– No es el piano.
– Oh… ¿Qué es entonces? ¿Yo?
– Son los libros.
– ¿Los libros?
– No. Son los cuadros.
– ¿Los cuadros? ¿Mis acuarelas? Bueno, uso mucho azul y mucho verde.
– No, no son tus cuadros.
– ¿No son mis cuadros?
– Es la tranquilidad.
– ¿Mi casa es demasiado silenciosa para ti? -preguntó incrédulo, pues podía oír claramente a los portorriqueños machacando cubos de basura en la manzana siguiente.
– No silenciosa. Tranquila. Hay demasiada quietud. Nada se mueve aquí. Ni siquiera tus pájaros.

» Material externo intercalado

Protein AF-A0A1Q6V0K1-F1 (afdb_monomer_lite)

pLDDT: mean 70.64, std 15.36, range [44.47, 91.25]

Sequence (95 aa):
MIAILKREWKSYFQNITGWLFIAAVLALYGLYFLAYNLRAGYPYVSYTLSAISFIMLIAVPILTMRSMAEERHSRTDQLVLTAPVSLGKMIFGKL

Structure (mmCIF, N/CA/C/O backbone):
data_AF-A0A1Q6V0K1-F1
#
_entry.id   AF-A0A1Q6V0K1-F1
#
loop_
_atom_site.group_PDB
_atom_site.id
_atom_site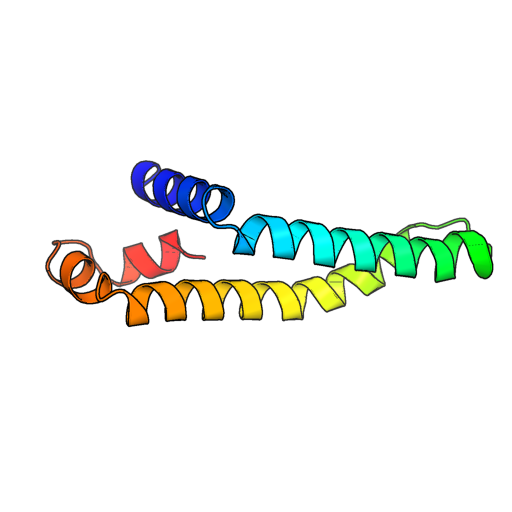.type_symbol
_atom_site.label_atom_id
_atom_site.label_alt_id
_atom_site.label_comp_id
_atom_site.label_asym_id
_atom_site.label_entity_id
_atom_site.label_seq_id
_atom_site.pdbx_PDB_ins_code
_atom_site.Cartn_x
_atom_site.Cartn_y
_atom_site.Cartn_z
_atom_site.occupancy
_atom_site.B_iso_or_equiv
_atom_site.auth_seq_id
_atom_site.auth_comp_id
_atom_site.auth_asym_id
_atom_site.auth_atom_id
_atom_site.pdbx_PDB_model_num
ATOM 1 N N . MET A 1 1 ? -6.475 6.824 24.960 1.00 48.66 1 MET A N 1
ATOM 2 C CA . MET A 1 1 ? -6.339 7.097 23.510 1.00 48.66 1 MET A CA 1
ATOM 3 C C . MET A 1 1 ? -5.386 6.109 22.839 1.00 48.66 1 MET A C 1
ATOM 5 O O . MET A 1 1 ? -5.873 5.295 22.071 1.00 48.66 1 MET A O 1
ATOM 9 N N . ILE A 1 2 ? -4.098 6.049 23.209 1.00 53.91 2 ILE A N 1
ATOM 10 C CA . ILE A 1 2 ? -3.128 5.073 22.651 1.00 53.91 2 ILE A CA 1
ATOM 11 C C . ILE A 1 2 ? -3.545 3.609 22.878 1.00 53.91 2 ILE A C 1
ATOM 13 O O . ILE A 1 2 ? -3.302 2.765 22.028 1.00 53.91 2 ILE A O 1
ATOM 17 N N . ALA A 1 3 ? -4.215 3.294 23.992 1.00 54.78 3 ALA A N 1
ATOM 18 C CA . ALA A 1 3 ? -4.642 1.925 24.294 1.00 54.78 3 ALA A CA 1
ATOM 19 C C . ALA A 1 3 ? -5.667 1.353 23.293 1.00 54.78 3 ALA A C 1
ATOM 21 O O . ALA A 1 3 ? -5.628 0.158 23.019 1.00 54.78 3 ALA A O 1
ATOM 22 N N . ILE A 1 4 ? -6.546 2.194 22.728 1.00 58.28 4 ILE A N 1
ATOM 23 C CA . ILE A 1 4 ? -7.543 1.765 21.732 1.00 58.28 4 ILE A CA 1
ATOM 24 C C . ILE A 1 4 ? -6.850 1.578 20.382 1.00 58.28 4 ILE A C 1
ATOM 26 O O . ILE A 1 4 ? -6.929 0.495 19.821 1.00 58.28 4 ILE A O 1
ATOM 30 N N . LEU A 1 5 ? -6.051 2.558 19.942 1.00 57.84 5 LEU A N 1
ATOM 31 C CA . LEU A 1 5 ? -5.259 2.450 18.711 1.00 57.84 5 LEU A CA 1
ATOM 32 C C . LEU A 1 5 ? -4.309 1.240 18.741 1.00 57.84 5 LEU A C 1
ATOM 34 O O . LEU A 1 5 ? -4.196 0.510 17.767 1.00 57.84 5 LEU A O 1
ATOM 38 N N . LYS A 1 6 ? -3.664 0.974 19.883 1.00 55.91 6 LYS A N 1
ATOM 39 C CA . LYS A 1 6 ? -2.777 -0.183 20.072 1.00 55.91 6 LYS A CA 1
ATOM 40 C C . LYS A 1 6 ? -3.545 -1.506 20.040 1.00 55.91 6 LYS A C 1
ATOM 42 O O . LYS A 1 6 ? -2.997 -2.500 19.570 1.00 55.91 6 LYS A O 1
ATOM 47 N N . ARG A 1 7 ? -4.790 -1.534 20.531 1.00 64.69 7 ARG A N 1
ATOM 48 C CA . ARG A 1 7 ? -5.667 -2.711 20.446 1.00 64.69 7 ARG A CA 1
ATOM 49 C C . ARG A 1 7 ? -6.103 -2.960 19.003 1.00 64.69 7 ARG A C 1
ATOM 51 O O . ARG A 1 7 ? -5.989 -4.090 18.552 1.00 64.69 7 ARG A O 1
ATOM 58 N N . GLU A 1 8 ? -6.519 -1.914 18.294 1.00 61.75 8 GLU A N 1
ATOM 59 C CA . GLU A 1 8 ? -6.896 -1.950 16.873 1.00 61.75 8 GLU A CA 1
ATOM 60 C C . GLU A 1 8 ? -5.728 -2.421 16.000 1.00 61.75 8 GLU A C 1
ATOM 62 O O . GLU A 1 8 ? -5.853 -3.398 15.270 1.00 61.75 8 GLU A O 1
ATOM 67 N N . TRP A 1 9 ? -4.550 -1.806 16.148 1.00 60.59 9 TRP A N 1
ATOM 68 C CA . TRP A 1 9 ? -3.332 -2.210 15.440 1.00 60.59 9 TRP A CA 1
ATOM 69 C C . TRP A 1 9 ? -2.980 -3.670 15.708 1.00 60.59 9 TRP A C 1
ATOM 71 O O . TRP A 1 9 ? -2.704 -4.426 14.781 1.00 60.59 9 TRP A O 1
ATOM 81 N N . LYS A 1 10 ? -3.024 -4.098 16.973 1.00 60.69 10 LYS A N 1
ATOM 82 C CA . LYS A 1 10 ? -2.747 -5.494 17.314 1.00 60.69 10 LYS A CA 1
ATOM 83 C C . LYS A 1 10 ? -3.794 -6.437 16.714 1.00 60.69 10 LYS A C 1
ATOM 85 O O . LYS A 1 10 ? -3.413 -7.495 16.234 1.00 60.69 10 LYS A O 1
ATOM 90 N N . SER A 1 11 ? -5.064 -6.036 16.680 1.00 63.69 11 SER A N 1
ATOM 91 C CA . SER A 1 11 ? -6.151 -6.787 16.043 1.00 63.69 11 SER A CA 1
ATOM 92 C C . SER A 1 11 ? -5.920 -6.945 14.535 1.00 63.69 11 SER A C 1
ATOM 94 O O . SER A 1 11 ? -5.977 -8.064 14.029 1.00 63.69 11 SER A O 1
ATOM 96 N N . TYR A 1 12 ? -5.531 -5.874 13.829 1.00 63.69 12 TYR A N 1
ATOM 97 C CA . TYR A 1 12 ? -5.212 -5.921 12.394 1.00 63.69 12 TYR A CA 1
ATOM 98 C C . TYR A 1 12 ? -4.086 -6.908 12.060 1.00 63.69 12 TYR A C 1
ATOM 100 O O . TYR A 1 12 ? -4.183 -7.623 11.067 1.00 63.69 12 TYR A O 1
ATOM 108 N N . PHE A 1 13 ? -3.038 -6.980 12.888 1.00 63.59 13 PHE A N 1
ATOM 109 C CA . PHE A 1 13 ? -1.919 -7.912 12.682 1.00 63.59 13 PHE A CA 1
ATOM 110 C C . PHE A 1 13 ? -2.155 -9.319 13.255 1.00 63.59 13 PHE A C 1
ATOM 112 O O . PHE A 1 13 ? -1.416 -10.244 12.915 1.00 63.59 13 PHE A O 1
ATOM 119 N N . GLN A 1 14 ? -3.154 -9.499 14.123 1.00 64.19 14 GLN A N 1
ATOM 120 C CA . GLN A 1 14 ? -3.559 -10.810 14.643 1.00 64.19 14 GLN A CA 1
ATOM 121 C C . GLN A 1 14 ? -4.558 -11.519 13.729 1.00 64.19 14 GLN A C 1
ATOM 123 O O . GLN A 1 14 ? -4.640 -12.746 13.760 1.00 64.19 14 GLN A O 1
ATOM 128 N N . ASN A 1 15 ? -5.289 -10.771 12.904 1.00 65.38 15 ASN A N 1
ATOM 129 C CA . ASN A 1 15 ? -6.246 -11.332 11.968 1.00 65.38 15 ASN A CA 1
ATOM 130 C C . ASN A 1 15 ? -5.572 -11.665 10.626 1.00 65.38 15 ASN A C 1
ATOM 132 O O . ASN A 1 15 ? -4.805 -10.872 10.075 1.00 65.38 15 ASN A O 1
ATOM 136 N N . ILE A 1 16 ? -5.889 -12.836 10.061 1.00 72.00 16 ILE A N 1
ATOM 137 C CA . ILE A 1 16 ? -5.330 -13.313 8.778 1.00 72.00 16 ILE A CA 1
ATOM 138 C C . ILE A 1 16 ? -5.598 -12.322 7.629 1.00 72.00 16 ILE A C 1
ATOM 140 O O . ILE A 1 16 ? -4.851 -12.252 6.655 1.00 72.00 16 ILE A O 1
ATOM 144 N N . THR A 1 17 ? -6.658 -11.523 7.758 1.00 72.19 17 THR A N 1
ATOM 145 C CA . THR A 1 17 ? -7.109 -10.541 6.773 1.00 72.19 17 THR A CA 1
ATOM 146 C C . THR A 1 17 ? -6.117 -9.397 6.580 1.00 72.19 17 THR A C 1
ATOM 148 O O . THR A 1 17 ? -5.915 -8.979 5.441 1.00 72.19 17 THR A O 1
ATOM 151 N N . GLY A 1 18 ? -5.449 -8.932 7.643 1.00 72.94 18 GLY A N 1
ATOM 152 C CA . GLY A 1 18 ? -4.428 -7.885 7.544 1.00 72.94 18 GLY A CA 1
ATOM 153 C C . GLY A 1 18 ? -3.203 -8.352 6.758 1.00 72.94 18 GLY A C 1
ATOM 154 O O . GLY A 1 18 ? -2.735 -7.660 5.853 1.00 72.94 18 GLY A O 1
ATOM 155 N N . TRP A 1 19 ? -2.738 -9.574 7.023 1.00 78.19 19 TRP A N 1
ATOM 156 C CA . TRP A 1 19 ? -1.638 -10.187 6.272 1.00 78.19 19 TRP A CA 1
ATOM 157 C C . TRP A 1 19 ? -1.997 -10.436 4.807 1.00 78.19 19 TRP A C 1
ATOM 159 O O . TRP A 1 19 ? -1.191 -10.152 3.921 1.00 78.19 19 TRP A O 1
ATOM 169 N N . LEU A 1 20 ? -3.218 -10.906 4.540 1.00 79.50 20 LEU A N 1
ATOM 170 C CA . LEU A 1 20 ? -3.708 -11.121 3.180 1.00 79.50 20 LEU A CA 1
ATOM 171 C C . LEU A 1 20 ? -3.775 -9.806 2.388 1.00 79.50 20 LEU A C 1
ATOM 173 O O . LEU A 1 20 ? -3.424 -9.770 1.210 1.00 79.50 20 LEU A O 1
ATOM 177 N N . PHE A 1 21 ? -4.178 -8.716 3.043 1.00 80.81 21 PHE A N 1
ATOM 178 C CA . PHE A 1 21 ? -4.204 -7.388 2.439 1.00 80.81 21 PHE A CA 1
ATOM 179 C C . PHE A 1 21 ? -2.802 -6.888 2.083 1.00 80.81 21 PHE A C 1
ATOM 181 O O . PHE A 1 21 ? -2.574 -6.467 0.951 1.00 80.81 21 PHE A O 1
ATOM 188 N N . ILE A 1 22 ? -1.847 -6.992 3.014 1.00 82.50 22 ILE A N 1
ATOM 189 C CA . ILE A 1 22 ? -0.448 -6.614 2.767 1.00 82.50 22 ILE A CA 1
ATOM 190 C C . ILE A 1 22 ? 0.122 -7.420 1.591 1.00 82.50 22 ILE A C 1
ATOM 192 O O . ILE A 1 22 ? 0.743 -6.845 0.697 1.00 82.50 22 ILE A O 1
ATOM 196 N N . ALA A 1 23 ? -0.137 -8.730 1.550 1.00 86.00 23 ALA A N 1
ATOM 197 C CA . ALA A 1 23 ? 0.299 -9.596 0.459 1.00 86.00 23 ALA A CA 1
ATOM 198 C C . ALA A 1 23 ? -0.315 -9.189 -0.893 1.00 86.00 23 ALA A C 1
ATOM 200 O O . ALA A 1 23 ? 0.402 -9.108 -1.889 1.00 86.00 23 ALA A O 1
ATOM 201 N N . ALA A 1 24 ? -1.616 -8.882 -0.935 1.00 86.81 24 ALA A N 1
ATOM 202 C CA . ALA A 1 24 ? -2.296 -8.447 -2.155 1.00 86.81 24 ALA A CA 1
ATOM 203 C C . ALA A 1 24 ? -1.758 -7.104 -2.675 1.00 86.81 24 ALA A C 1
ATOM 205 O O . ALA A 1 24 ? -1.486 -6.963 -3.868 1.00 86.81 24 ALA A O 1
ATOM 206 N N . VAL A 1 25 ? -1.549 -6.130 -1.785 1.00 86.56 25 VAL A N 1
ATOM 207 C CA . VAL A 1 25 ? -0.985 -4.820 -2.142 1.00 86.56 25 VAL A CA 1
ATOM 208 C C . VAL A 1 25 ? 0.446 -4.964 -2.665 1.00 86.56 25 VAL A C 1
ATOM 210 O O . VAL A 1 25 ? 0.779 -4.379 -3.695 1.00 86.56 25 VAL A O 1
ATOM 213 N N . LEU A 1 26 ? 1.281 -5.778 -2.013 1.00 88.75 26 LEU A N 1
ATOM 214 C CA . LEU A 1 26 ? 2.645 -6.056 -2.473 1.00 88.75 26 LEU A CA 1
ATOM 215 C C . LEU A 1 26 ? 2.669 -6.779 -3.825 1.00 88.75 26 LEU A C 1
ATOM 217 O O . LEU A 1 26 ? 3.490 -6.445 -4.677 1.00 88.75 26 LEU A O 1
ATOM 221 N N . ALA A 1 27 ? 1.764 -7.733 -4.049 1.00 91.12 27 ALA A N 1
ATOM 222 C CA . ALA A 1 27 ? 1.652 -8.429 -5.328 1.00 91.12 27 ALA A CA 1
ATOM 223 C C . ALA A 1 27 ? 1.269 -7.466 -6.463 1.00 91.12 27 ALA A C 1
ATOM 225 O O . ALA A 1 27 ? 1.894 -7.483 -7.524 1.00 91.12 27 ALA A O 1
ATOM 226 N N . LEU A 1 28 ? 0.295 -6.579 -6.226 1.00 89.94 28 LEU A N 1
ATOM 227 C CA . LEU A 1 28 ? -0.083 -5.539 -7.184 1.00 89.94 28 LEU A CA 1
ATOM 228 C C . LEU A 1 28 ? 1.075 -4.570 -7.444 1.00 89.94 28 LEU A C 1
ATOM 230 O O . LEU A 1 28 ? 1.348 -4.253 -8.601 1.00 89.94 28 LEU A O 1
ATOM 234 N N . TYR A 1 29 ? 1.805 -4.161 -6.403 1.00 90.06 29 TYR A N 1
ATOM 235 C CA . TYR A 1 29 ? 3.013 -3.346 -6.555 1.00 90.06 29 TYR A CA 1
ATOM 236 C C . TYR A 1 29 ? 4.052 -4.015 -7.445 1.00 90.06 29 TYR A C 1
ATOM 238 O O . TYR A 1 29 ? 4.516 -3.403 -8.405 1.00 90.06 29 TYR A O 1
ATOM 246 N N . GLY A 1 30 ? 4.377 -5.279 -7.170 1.00 89.50 30 GLY A N 1
ATOM 247 C CA . GLY A 1 30 ? 5.320 -6.051 -7.973 1.00 89.50 30 GLY A CA 1
ATOM 248 C C . GLY A 1 30 ? 4.881 -6.162 -9.434 1.00 89.50 30 GLY A C 1
ATOM 249 O O . GLY A 1 30 ? 5.704 -6.015 -10.335 1.00 89.50 30 GLY A O 1
ATOM 250 N N . LEU A 1 31 ? 3.581 -6.341 -9.681 1.00 91.25 31 LEU A N 1
ATOM 251 C CA . LEU A 1 31 ? 3.020 -6.439 -11.029 1.00 91.25 31 LEU A CA 1
ATOM 252 C C . LEU A 1 31 ? 3.149 -5.114 -11.797 1.00 91.25 31 LEU A C 1
ATOM 254 O O . LEU A 1 31 ? 3.642 -5.109 -12.926 1.00 91.25 31 LEU A O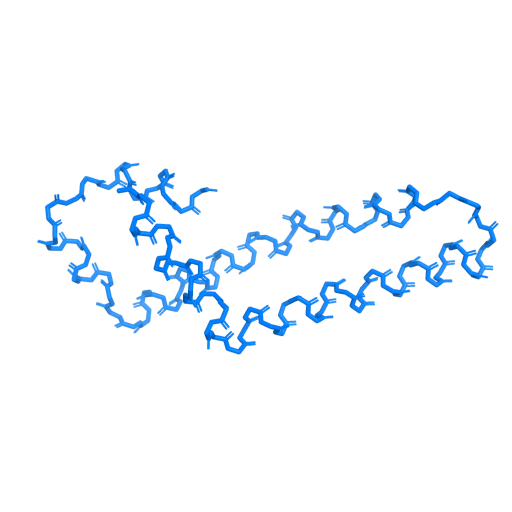 1
ATOM 258 N N . TYR A 1 32 ? 2.795 -3.980 -11.184 1.00 89.19 32 TYR A N 1
ATOM 259 C CA . TYR A 1 32 ? 2.972 -2.659 -11.801 1.00 89.19 32 TYR A CA 1
ATOM 260 C C . TYR A 1 32 ? 4.441 -2.266 -11.954 1.00 89.19 32 TYR A C 1
ATOM 262 O O . TYR A 1 32 ? 4.806 -1.601 -12.925 1.00 89.19 32 TYR A O 1
ATOM 270 N N . PHE A 1 33 ? 5.300 -2.672 -11.021 1.00 89.62 33 PHE A N 1
ATOM 271 C CA . PHE A 1 33 ? 6.738 -2.470 -11.134 1.00 89.62 33 PHE A CA 1
ATOM 272 C C . PHE A 1 33 ? 7.299 -3.237 -12.333 1.00 89.62 33 PHE A C 1
ATOM 274 O O . PHE A 1 33 ? 8.030 -2.670 -13.145 1.00 89.62 33 PHE A O 1
ATOM 281 N N . LEU A 1 34 ? 6.891 -4.498 -12.498 1.00 91.25 34 LEU A N 1
ATOM 282 C CA . LEU A 1 34 ? 7.300 -5.326 -13.623 1.00 91.25 34 LEU A CA 1
ATOM 283 C C . LEU A 1 34 ? 6.767 -4.792 -14.958 1.00 91.25 34 LEU A C 1
ATOM 285 O O . LEU A 1 34 ? 7.494 -4.792 -15.948 1.00 91.25 34 LEU A O 1
ATOM 289 N N . ALA A 1 35 ? 5.532 -4.295 -14.995 1.00 90.25 35 ALA A N 1
ATOM 290 C CA . ALA A 1 35 ? 4.953 -3.709 -16.199 1.00 90.25 35 ALA A CA 1
ATOM 291 C C . ALA A 1 35 ? 5.670 -2.412 -16.626 1.00 90.25 35 ALA A C 1
ATOM 293 O O . ALA A 1 35 ? 6.082 -2.294 -17.780 1.00 90.25 35 ALA A O 1
ATOM 294 N N . TYR A 1 36 ? 5.853 -1.456 -15.710 1.00 89.00 36 TYR A N 1
ATOM 295 C CA . TYR A 1 36 ? 6.402 -0.140 -16.054 1.00 89.00 36 TYR A CA 1
ATOM 296 C C . TYR A 1 36 ? 7.934 -0.097 -16.081 1.00 89.00 36 TYR A C 1
ATOM 298 O O . TYR A 1 36 ? 8.510 0.400 -17.046 1.00 89.00 36 TYR A O 1
ATOM 306 N N . ASN A 1 37 ? 8.609 -0.619 -15.057 1.00 88.00 37 ASN A N 1
ATOM 307 C CA . ASN A 1 37 ? 10.064 -0.477 -14.950 1.00 88.00 37 ASN A CA 1
ATOM 308 C C . ASN A 1 37 ? 10.787 -1.588 -15.719 1.00 88.00 37 ASN A C 1
ATOM 310 O O . ASN A 1 37 ? 11.729 -1.306 -16.451 1.00 88.00 37 ASN A O 1
ATOM 314 N N . LEU A 1 38 ? 10.336 -2.846 -15.602 1.00 86.88 38 LEU A N 1
ATOM 315 C CA . LEU A 1 38 ? 11.032 -3.981 -16.229 1.00 86.88 38 LEU A CA 1
ATOM 316 C C . LEU A 1 38 ? 10.623 -4.221 -17.690 1.00 86.88 38 LEU A C 1
ATOM 318 O O . LEU A 1 38 ? 11.487 -4.506 -18.512 1.00 86.88 38 LEU A O 1
ATOM 322 N N . ARG A 1 39 ? 9.330 -4.125 -18.033 1.00 89.56 39 ARG A N 1
ATOM 323 C CA . ARG A 1 39 ? 8.856 -4.354 -19.411 1.00 89.56 39 ARG A CA 1
ATOM 324 C C . ARG A 1 39 ? 8.910 -3.107 -20.283 1.00 89.56 39 ARG A C 1
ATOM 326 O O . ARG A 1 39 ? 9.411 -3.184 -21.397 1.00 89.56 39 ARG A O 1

Sissy se levantó. La Condesa había enviado un servidor con la mochila, y ahora se dirigía a ella.
– ¿Qué vas a hacer?
– Vestirme. Tengo que marchar.
– Pero yo no quiero que te vayas. Quédate, por favor. Podemos ir a cenar. Te debo una cena. Y esta noche… podemos… hacer el amor de verdad.
– Tengo que irme, Julián.
– ¿Por qué? ¿Por qué has de irte?
– Me duelen los pulgares.
– Oh, lo siento. ¿Es normal? ¿Qué podemos hacer?
– He cometido un error. He sido negligente. No he hecho ejercicio. Tengo que hacer un poco de autoestop todos los días, pase lo que pase. Es como el músico que practica sus escalas. Cuando no practico, pierdo forma y mis pulgares se ponen rígidos, me duelen.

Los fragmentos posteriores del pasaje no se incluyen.